Muchas veces me he preguntado por qué si los historiadores en general tienen un acceso privilegiado a datos fascinantes, usualmente encontrados en viejos expedientes que llenan los estantes de los archivos más diversos, se les lee tan poco. La pregunta me ha surgido en más de una ocasión, sobre todo cuando los oigo platicar con singular pasión y conocimiento de causa acerca de hechos que no por encontrarse en el pasado dejan de tener sus conexiones extrañas y firmes con la vida contemporánea. En algo parecido habrá pensado Dominique Simonnet cuando decidió llevar a cabo conversaciones más bien informales y acaso por ello más atractivas con historiadores y ensayistas acerca de uno de los temas que, ya sean tiempos de crisis o de violencia o de bonanza, no dejan de ejercer su cuota de fascinación: el amor. En La más bella historia del amor, pues, el lector encontrará las entrevistas que la redactora en jefe de la revista francesa L´Express condujo con los historiadores Jean Courtin, Paul Veyne, Jacquees Le Goff, Jacques Solé, Mona Ozouf, Alain Corbin y Anne-Marie Sohn, y los escritores Paul Bruckner y Alilce Ferney. Sin el molesto uso del lenguaje excesivamente especializado y respondiendo de manera más bien directa, cuando no amena (por ejemplo, cuando Simonnet le pregunta a Veyne por la pasión legendaria entre Antonio y Celpatra, éste responde: “!Es difícil no amar a una reina que te ofrece todo el Oriente! Uno se enamoraría por mucho menos”), a preguntas concretas sobre las características y transformaciones del sentimiento amoroso desde la prehistoria hasta nuestros días, estos historiadores emprenden una plática rica y también luminosa sobre las múltiples maneras en que hombres y mujeres de diversas épocas han vivido y padecido y celebrado en su caso el amor. Como si se estuviera alrededor de una mesa, con café o copa de vino de por medio, las entrevistas cubren un considerable campo cronológico sin por ello perder la atención por el detalle nimio: “En la famosa gruta de Grimaldi se encontraron los esqueletos de un hombre de unos veinte años, muy grande (1.94 cm) y de una mujer de unos 30 años en posición replegada, ambos estrechamente entrelazados uno en el otro, con adornos de caracolas como lo preconizaba el uso…De hecho, probablemente se trata de un atlético cazador que debía hacer voltear la cabeza de las bellas de la costa de la Liguria hace 30.000 años…”
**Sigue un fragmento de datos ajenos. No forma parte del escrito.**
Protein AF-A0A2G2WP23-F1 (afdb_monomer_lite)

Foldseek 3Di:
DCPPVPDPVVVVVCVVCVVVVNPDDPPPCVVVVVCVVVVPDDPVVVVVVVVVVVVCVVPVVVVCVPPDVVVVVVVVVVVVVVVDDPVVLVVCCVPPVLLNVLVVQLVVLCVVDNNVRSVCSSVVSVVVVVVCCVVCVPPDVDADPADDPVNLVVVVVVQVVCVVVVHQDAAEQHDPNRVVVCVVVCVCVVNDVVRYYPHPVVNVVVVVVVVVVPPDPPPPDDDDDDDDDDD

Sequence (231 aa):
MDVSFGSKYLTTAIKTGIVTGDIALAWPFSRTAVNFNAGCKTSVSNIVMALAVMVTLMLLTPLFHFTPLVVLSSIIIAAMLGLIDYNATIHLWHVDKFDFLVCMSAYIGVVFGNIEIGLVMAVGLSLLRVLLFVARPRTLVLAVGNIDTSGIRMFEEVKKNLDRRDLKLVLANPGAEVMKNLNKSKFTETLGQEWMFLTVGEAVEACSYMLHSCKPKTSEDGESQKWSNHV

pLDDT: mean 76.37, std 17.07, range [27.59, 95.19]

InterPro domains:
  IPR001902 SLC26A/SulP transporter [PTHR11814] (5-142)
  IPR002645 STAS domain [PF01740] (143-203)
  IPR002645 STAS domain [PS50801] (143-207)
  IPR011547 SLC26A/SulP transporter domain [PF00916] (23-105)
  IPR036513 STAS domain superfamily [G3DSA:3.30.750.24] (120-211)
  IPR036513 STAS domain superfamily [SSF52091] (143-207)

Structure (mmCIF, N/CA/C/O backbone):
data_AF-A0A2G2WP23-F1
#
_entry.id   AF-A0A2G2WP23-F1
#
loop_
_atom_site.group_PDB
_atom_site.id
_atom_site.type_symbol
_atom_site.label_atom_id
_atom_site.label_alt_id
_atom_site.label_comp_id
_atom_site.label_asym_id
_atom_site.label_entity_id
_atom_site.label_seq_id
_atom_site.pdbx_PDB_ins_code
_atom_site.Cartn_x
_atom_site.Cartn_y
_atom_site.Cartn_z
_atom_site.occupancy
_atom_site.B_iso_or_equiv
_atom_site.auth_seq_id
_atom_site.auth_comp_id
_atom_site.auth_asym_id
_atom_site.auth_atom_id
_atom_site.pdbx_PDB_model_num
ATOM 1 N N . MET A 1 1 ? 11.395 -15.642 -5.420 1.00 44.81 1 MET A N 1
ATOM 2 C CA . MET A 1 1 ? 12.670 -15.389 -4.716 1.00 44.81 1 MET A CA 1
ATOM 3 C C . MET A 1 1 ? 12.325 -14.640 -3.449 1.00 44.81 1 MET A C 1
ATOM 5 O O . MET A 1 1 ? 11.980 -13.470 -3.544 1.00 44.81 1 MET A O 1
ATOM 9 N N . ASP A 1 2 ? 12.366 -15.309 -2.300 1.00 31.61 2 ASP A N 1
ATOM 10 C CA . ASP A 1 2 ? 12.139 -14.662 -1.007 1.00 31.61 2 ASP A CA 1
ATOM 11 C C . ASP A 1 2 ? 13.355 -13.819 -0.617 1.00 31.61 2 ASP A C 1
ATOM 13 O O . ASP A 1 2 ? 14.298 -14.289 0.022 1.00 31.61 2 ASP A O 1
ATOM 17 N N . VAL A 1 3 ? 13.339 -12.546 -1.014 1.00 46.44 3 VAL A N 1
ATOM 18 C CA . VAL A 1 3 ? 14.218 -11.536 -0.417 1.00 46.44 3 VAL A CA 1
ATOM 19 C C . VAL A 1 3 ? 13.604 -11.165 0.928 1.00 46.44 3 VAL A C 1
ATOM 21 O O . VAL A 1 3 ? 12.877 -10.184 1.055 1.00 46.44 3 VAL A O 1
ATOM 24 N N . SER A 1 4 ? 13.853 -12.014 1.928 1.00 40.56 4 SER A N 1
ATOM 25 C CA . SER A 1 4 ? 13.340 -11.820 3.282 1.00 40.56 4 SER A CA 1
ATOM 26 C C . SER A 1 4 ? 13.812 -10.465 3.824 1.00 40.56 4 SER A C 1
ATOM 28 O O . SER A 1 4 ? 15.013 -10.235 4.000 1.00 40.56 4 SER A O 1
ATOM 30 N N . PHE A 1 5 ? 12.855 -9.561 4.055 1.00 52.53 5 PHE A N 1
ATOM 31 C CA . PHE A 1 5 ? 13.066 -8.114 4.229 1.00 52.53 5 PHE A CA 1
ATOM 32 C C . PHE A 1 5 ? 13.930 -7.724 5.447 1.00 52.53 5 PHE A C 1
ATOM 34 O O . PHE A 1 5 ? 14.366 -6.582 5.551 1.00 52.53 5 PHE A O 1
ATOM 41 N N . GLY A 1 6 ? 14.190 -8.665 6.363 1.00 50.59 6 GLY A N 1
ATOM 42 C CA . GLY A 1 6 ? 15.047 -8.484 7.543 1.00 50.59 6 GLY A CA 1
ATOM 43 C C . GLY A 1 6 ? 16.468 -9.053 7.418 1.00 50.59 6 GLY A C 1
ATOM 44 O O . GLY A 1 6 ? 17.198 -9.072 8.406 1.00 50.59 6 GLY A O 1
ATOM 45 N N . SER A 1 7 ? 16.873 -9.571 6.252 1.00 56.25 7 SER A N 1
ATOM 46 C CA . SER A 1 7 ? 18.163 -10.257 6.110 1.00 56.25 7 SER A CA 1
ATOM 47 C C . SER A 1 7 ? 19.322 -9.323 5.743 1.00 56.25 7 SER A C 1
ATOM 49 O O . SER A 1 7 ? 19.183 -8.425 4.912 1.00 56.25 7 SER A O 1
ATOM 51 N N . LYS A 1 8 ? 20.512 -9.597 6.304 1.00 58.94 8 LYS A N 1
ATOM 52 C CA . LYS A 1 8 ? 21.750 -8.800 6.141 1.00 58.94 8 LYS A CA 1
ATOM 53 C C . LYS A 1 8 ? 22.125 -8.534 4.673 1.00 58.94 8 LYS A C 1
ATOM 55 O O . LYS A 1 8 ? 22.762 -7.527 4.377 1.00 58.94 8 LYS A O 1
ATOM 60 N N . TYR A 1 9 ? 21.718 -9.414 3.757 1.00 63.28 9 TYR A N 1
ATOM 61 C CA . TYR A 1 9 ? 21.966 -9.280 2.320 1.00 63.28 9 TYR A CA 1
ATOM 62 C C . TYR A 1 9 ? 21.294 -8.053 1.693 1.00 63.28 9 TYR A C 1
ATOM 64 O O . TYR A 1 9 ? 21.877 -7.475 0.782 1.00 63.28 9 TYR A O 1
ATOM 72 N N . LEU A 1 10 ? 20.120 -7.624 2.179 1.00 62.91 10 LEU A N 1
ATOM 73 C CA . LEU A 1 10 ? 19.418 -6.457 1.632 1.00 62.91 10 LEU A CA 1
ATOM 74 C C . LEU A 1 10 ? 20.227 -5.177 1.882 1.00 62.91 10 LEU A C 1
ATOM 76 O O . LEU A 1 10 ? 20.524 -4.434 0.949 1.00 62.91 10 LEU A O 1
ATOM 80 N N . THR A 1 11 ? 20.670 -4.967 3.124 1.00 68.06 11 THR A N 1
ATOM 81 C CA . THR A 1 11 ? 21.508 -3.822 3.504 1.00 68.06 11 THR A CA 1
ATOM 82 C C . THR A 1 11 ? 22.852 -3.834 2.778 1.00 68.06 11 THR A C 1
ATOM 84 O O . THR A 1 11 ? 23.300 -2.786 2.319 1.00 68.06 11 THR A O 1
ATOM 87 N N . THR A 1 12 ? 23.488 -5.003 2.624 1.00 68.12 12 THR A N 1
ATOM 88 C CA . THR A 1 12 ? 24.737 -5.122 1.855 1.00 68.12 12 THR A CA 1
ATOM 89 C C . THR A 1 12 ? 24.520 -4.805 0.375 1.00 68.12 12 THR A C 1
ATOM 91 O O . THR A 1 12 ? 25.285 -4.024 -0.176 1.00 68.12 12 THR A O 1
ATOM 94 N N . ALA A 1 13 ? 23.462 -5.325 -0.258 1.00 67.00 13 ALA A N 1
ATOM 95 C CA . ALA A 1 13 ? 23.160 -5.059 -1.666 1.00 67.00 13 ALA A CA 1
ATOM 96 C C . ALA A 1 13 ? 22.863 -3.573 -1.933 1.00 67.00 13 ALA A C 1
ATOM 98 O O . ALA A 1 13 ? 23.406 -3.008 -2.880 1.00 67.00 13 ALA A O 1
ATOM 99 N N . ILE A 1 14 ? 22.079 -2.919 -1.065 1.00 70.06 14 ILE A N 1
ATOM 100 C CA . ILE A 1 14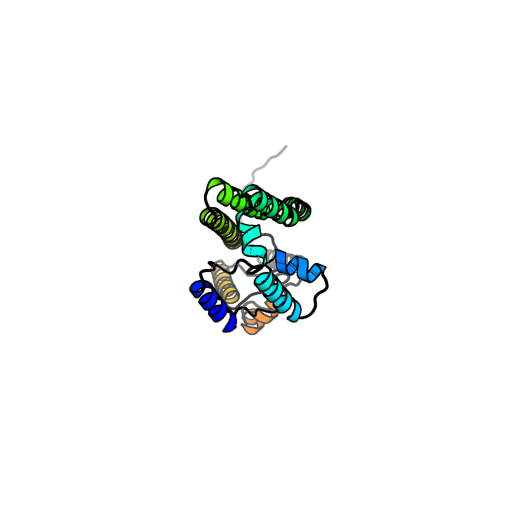 ? 21.848 -1.465 -1.112 1.00 70.06 14 ILE A CA 1
ATOM 101 C C . ILE A 1 14 ? 23.182 -0.713 -1.001 1.00 70.06 14 ILE A C 1
ATOM 103 O O . ILE A 1 14 ? 23.464 0.179 -1.799 1.00 70.06 14 ILE A O 1
ATOM 107 N N . LYS A 1 15 ? 24.031 -1.092 -0.037 1.00 70.75 15 LYS A N 1
ATOM 108 C CA . LYS A 1 15 ? 25.315 -0.427 0.211 1.00 70.75 15 LYS A CA 1
ATOM 109 C C . LYS A 1 15 ? 26.300 -0.608 -0.949 1.00 70.75 15 LYS A C 1
ATOM 111 O O . LYS A 1 15 ? 26.996 0.342 -1.287 1.00 70.75 15 LYS A O 1
ATOM 116 N N . THR A 1 16 ? 26.333 -1.780 -1.584 1.00 67.75 16 THR A N 1
ATOM 117 C CA . THR A 1 16 ? 27.131 -2.025 -2.794 1.00 67.75 16 THR A CA 1
ATOM 118 C C . THR A 1 16 ? 26.603 -1.223 -3.984 1.00 67.75 16 THR A C 1
ATOM 120 O O . THR A 1 16 ? 27.403 -0.559 -4.630 1.00 67.75 16 THR A O 1
ATOM 123 N N . GLY A 1 17 ? 25.286 -1.193 -4.229 1.00 65.19 17 GLY A N 1
ATOM 124 C CA . GLY A 1 17 ? 24.694 -0.404 -5.321 1.00 65.19 17 GLY A CA 1
ATOM 125 C C . GLY A 1 17 ? 25.015 1.092 -5.223 1.00 65.19 17 GLY A C 1
ATOM 126 O O . GLY A 1 17 ? 25.483 1.687 -6.190 1.00 65.19 17 GLY A O 1
ATOM 127 N N . ILE A 1 18 ? 24.894 1.669 -4.019 1.00 67.44 18 ILE A N 1
ATOM 128 C CA . ILE A 1 18 ? 25.275 3.066 -3.744 1.00 67.44 18 ILE A CA 1
ATOM 129 C C . ILE A 1 18 ? 26.764 3.318 -4.043 1.00 67.44 18 ILE A C 1
ATOM 131 O O . ILE A 1 18 ? 27.103 4.356 -4.602 1.00 67.44 18 ILE A O 1
ATOM 135 N N . VAL A 1 19 ? 27.655 2.378 -3.707 1.00 70.38 19 VAL A N 1
ATOM 136 C CA . VAL A 1 19 ? 29.101 2.489 -3.991 1.00 70.38 19 VAL A CA 1
ATOM 137 C C . VAL A 1 19 ? 29.413 2.359 -5.489 1.00 70.38 19 VAL A C 1
ATOM 139 O O . VAL A 1 19 ? 30.380 2.954 -5.955 1.00 70.38 19 VAL A O 1
ATOM 142 N N . THR A 1 20 ? 28.610 1.613 -6.253 1.00 67.56 20 THR A N 1
ATOM 143 C CA . THR A 1 20 ? 28.776 1.455 -7.711 1.00 67.56 20 THR A CA 1
ATOM 144 C C . THR A 1 20 ? 28.147 2.603 -8.519 1.00 67.56 20 THR A C 1
ATOM 146 O O . THR A 1 20 ? 28.446 2.745 -9.700 1.00 67.56 20 THR A O 1
ATOM 149 N N . GLY A 1 21 ? 27.331 3.458 -7.892 1.00 56.09 21 GLY A N 1
ATOM 150 C CA . GLY A 1 21 ? 26.674 4.606 -8.533 1.00 56.09 21 GLY A CA 1
ATOM 151 C C . GLY A 1 21 ? 25.258 4.331 -9.054 1.00 56.09 21 GLY A C 1
ATOM 152 O O . GLY A 1 21 ? 24.595 5.256 -9.521 1.00 56.09 21 GLY A O 1
ATOM 153 N N . ASP A 1 22 ? 24.759 3.099 -8.922 1.00 61.59 22 ASP A N 1
ATOM 154 C CA . ASP A 1 22 ? 23.369 2.743 -9.220 1.00 61.59 22 ASP A CA 1
ATOM 155 C C . ASP A 1 22 ? 22.448 3.237 -8.090 1.00 61.59 22 ASP A C 1
ATOM 157 O O . ASP A 1 22 ? 22.233 2.571 -7.069 1.00 61.59 22 ASP A O 1
ATOM 161 N N . ILE A 1 23 ? 21.902 4.443 -8.264 1.00 51.22 23 ILE A N 1
ATOM 162 C CA . ILE A 1 23 ? 20.935 5.025 -7.330 1.00 51.22 23 ILE A CA 1
ATOM 163 C C . ILE A 1 23 ? 19.606 4.260 -7.339 1.00 51.22 23 ILE A C 1
ATOM 165 O O . ILE A 1 23 ? 18.840 4.304 -8.296 1.00 51.22 23 ILE A O 1
ATOM 169 N N . ALA A 1 24 ? 19.322 3.662 -6.180 1.00 47.94 24 ALA A N 1
ATOM 170 C CA . ALA A 1 24 ? 18.089 2.988 -5.785 1.00 47.94 24 ALA A CA 1
ATOM 171 C C . ALA A 1 24 ? 17.735 1.696 -6.549 1.00 47.94 24 ALA A C 1
ATOM 173 O O . ALA A 1 24 ? 17.506 1.661 -7.755 1.00 47.94 24 ALA A O 1
ATOM 174 N N . LEU A 1 25 ? 17.559 0.623 -5.770 1.00 52.94 25 LEU A N 1
ATOM 175 C CA . LEU A 1 25 ? 16.958 -0.643 -6.192 1.00 52.94 25 LEU A CA 1
ATOM 176 C C . LEU A 1 25 ? 15.460 -0.456 -6.490 1.00 52.94 25 LEU A C 1
ATOM 178 O O . LEU A 1 25 ? 14.597 -0.900 -5.732 1.00 52.94 25 LEU A O 1
ATOM 182 N N . ALA A 1 26 ? 15.144 0.189 -7.613 1.00 56.50 26 ALA A N 1
ATOM 183 C CA . ALA A 1 26 ? 13.830 0.083 -8.221 1.00 56.50 26 ALA A CA 1
ATOM 184 C C . ALA A 1 26 ? 13.588 -1.396 -8.550 1.00 56.50 26 ALA A C 1
ATOM 186 O O . ALA A 1 26 ? 14.323 -1.999 -9.338 1.00 56.50 26 ALA A O 1
ATOM 187 N N . TRP A 1 27 ? 12.584 -1.991 -7.900 1.00 58.16 27 TRP A N 1
ATOM 188 C CA . TRP A 1 27 ? 12.210 -3.390 -8.088 1.00 58.16 27 TRP A CA 1
ATOM 189 C C . TRP A 1 27 ? 12.107 -3.693 -9.587 1.00 58.16 27 TRP A C 1
ATOM 191 O O . TRP A 1 27 ? 11.323 -3.032 -10.274 1.00 58.16 27 TRP A O 1
ATOM 201 N N . PRO A 1 28 ? 12.868 -4.664 -10.127 1.00 68.69 28 PRO A N 1
ATOM 202 C CA . PRO A 1 28 ? 12.935 -4.892 -11.564 1.00 68.69 28 PRO A CA 1
ATOM 203 C C . PRO A 1 28 ? 11.715 -5.696 -12.036 1.00 68.69 28 PRO A C 1
ATOM 205 O O . PRO A 1 28 ? 11.864 -6.750 -12.650 1.00 68.69 28 PRO A O 1
ATOM 208 N N . PHE A 1 29 ? 10.511 -5.184 -11.756 1.00 68.88 29 PHE A N 1
ATOM 209 C CA . PHE A 1 29 ? 9.212 -5.800 -12.025 1.00 68.88 29 PHE A CA 1
ATOM 210 C C . PHE A 1 29 ? 9.124 -6.298 -13.470 1.00 68.88 29 PHE A C 1
ATOM 212 O O . PHE A 1 29 ? 8.781 -7.452 -13.713 1.00 68.88 29 PHE A O 1
ATOM 219 N N . SER A 1 30 ? 9.553 -5.460 -14.419 1.00 75.62 30 SER A N 1
ATOM 220 C CA . SER A 1 30 ? 9.657 -5.804 -15.840 1.00 75.62 30 SER A CA 1
ATOM 221 C C . SER A 1 30 ? 10.564 -7.022 -16.092 1.00 75.62 30 SER A C 1
ATOM 223 O O . SER A 1 30 ? 10.140 -7.964 -16.760 1.00 75.62 30 SER A O 1
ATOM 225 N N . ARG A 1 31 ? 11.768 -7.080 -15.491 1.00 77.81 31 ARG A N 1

El mundo romano que pinta Paul Veyne dista mucho del que figuró, no hace tanto, la imaginación de Fellini. Lejos de las orgías tumultuosas y el placer a toda prueba, los romanos que, según Veyne, inventaron a la pareja puritana, veían en el matrimonio una función cívica, aunque molesta, a través del cual se aseguraba la reproducción de la especie. Nada de amor entre los cónyuges que, por otra parte, incluían a mujeres que carecían de derechos. Además, “ningún poder público controla el matrimonio. No se pasa por el equivalente de un juez de paz o un cura, no se firma ningún contrato, salvo un compromiso de dote si la hay”. Para el placer y el sexo del varon romano estaban, por supuesto, los cuerpos de esclavas y esclavos, con quienes podía sostener concubinatos de largo plazo. Así las cosas, hacia el año 200, en la época de Marco Aurelio, todo se endureció: se argumentó contra el aborto, se estigmatizó a las viudas (hasta entonces una posición privilegiada entre las mujeres romanas), se castigó la homosexualidad. La transición hacia la edad media, en la cual la carne se convirtió en pecado, trajo, sin embargo, algunos beneficios para las mujeres: “el cristianismo en cierto sentido”, asegura Jacques Le Goff, “hizo progresar el estatus de la mujer mediante esa idea revolucionaria del consentimiento mutuo”. De esa manera habría que interpretarse la implantación de las amonestaciones en el cuarto concilio de Letrán de 1215: la iglesia quiso contrarrestar el poder del linaje y el peso de las familias y, a la vez, dió ocasión para que los desposados pudieran, si así lo ameritaba su caso, anular el matrimonio.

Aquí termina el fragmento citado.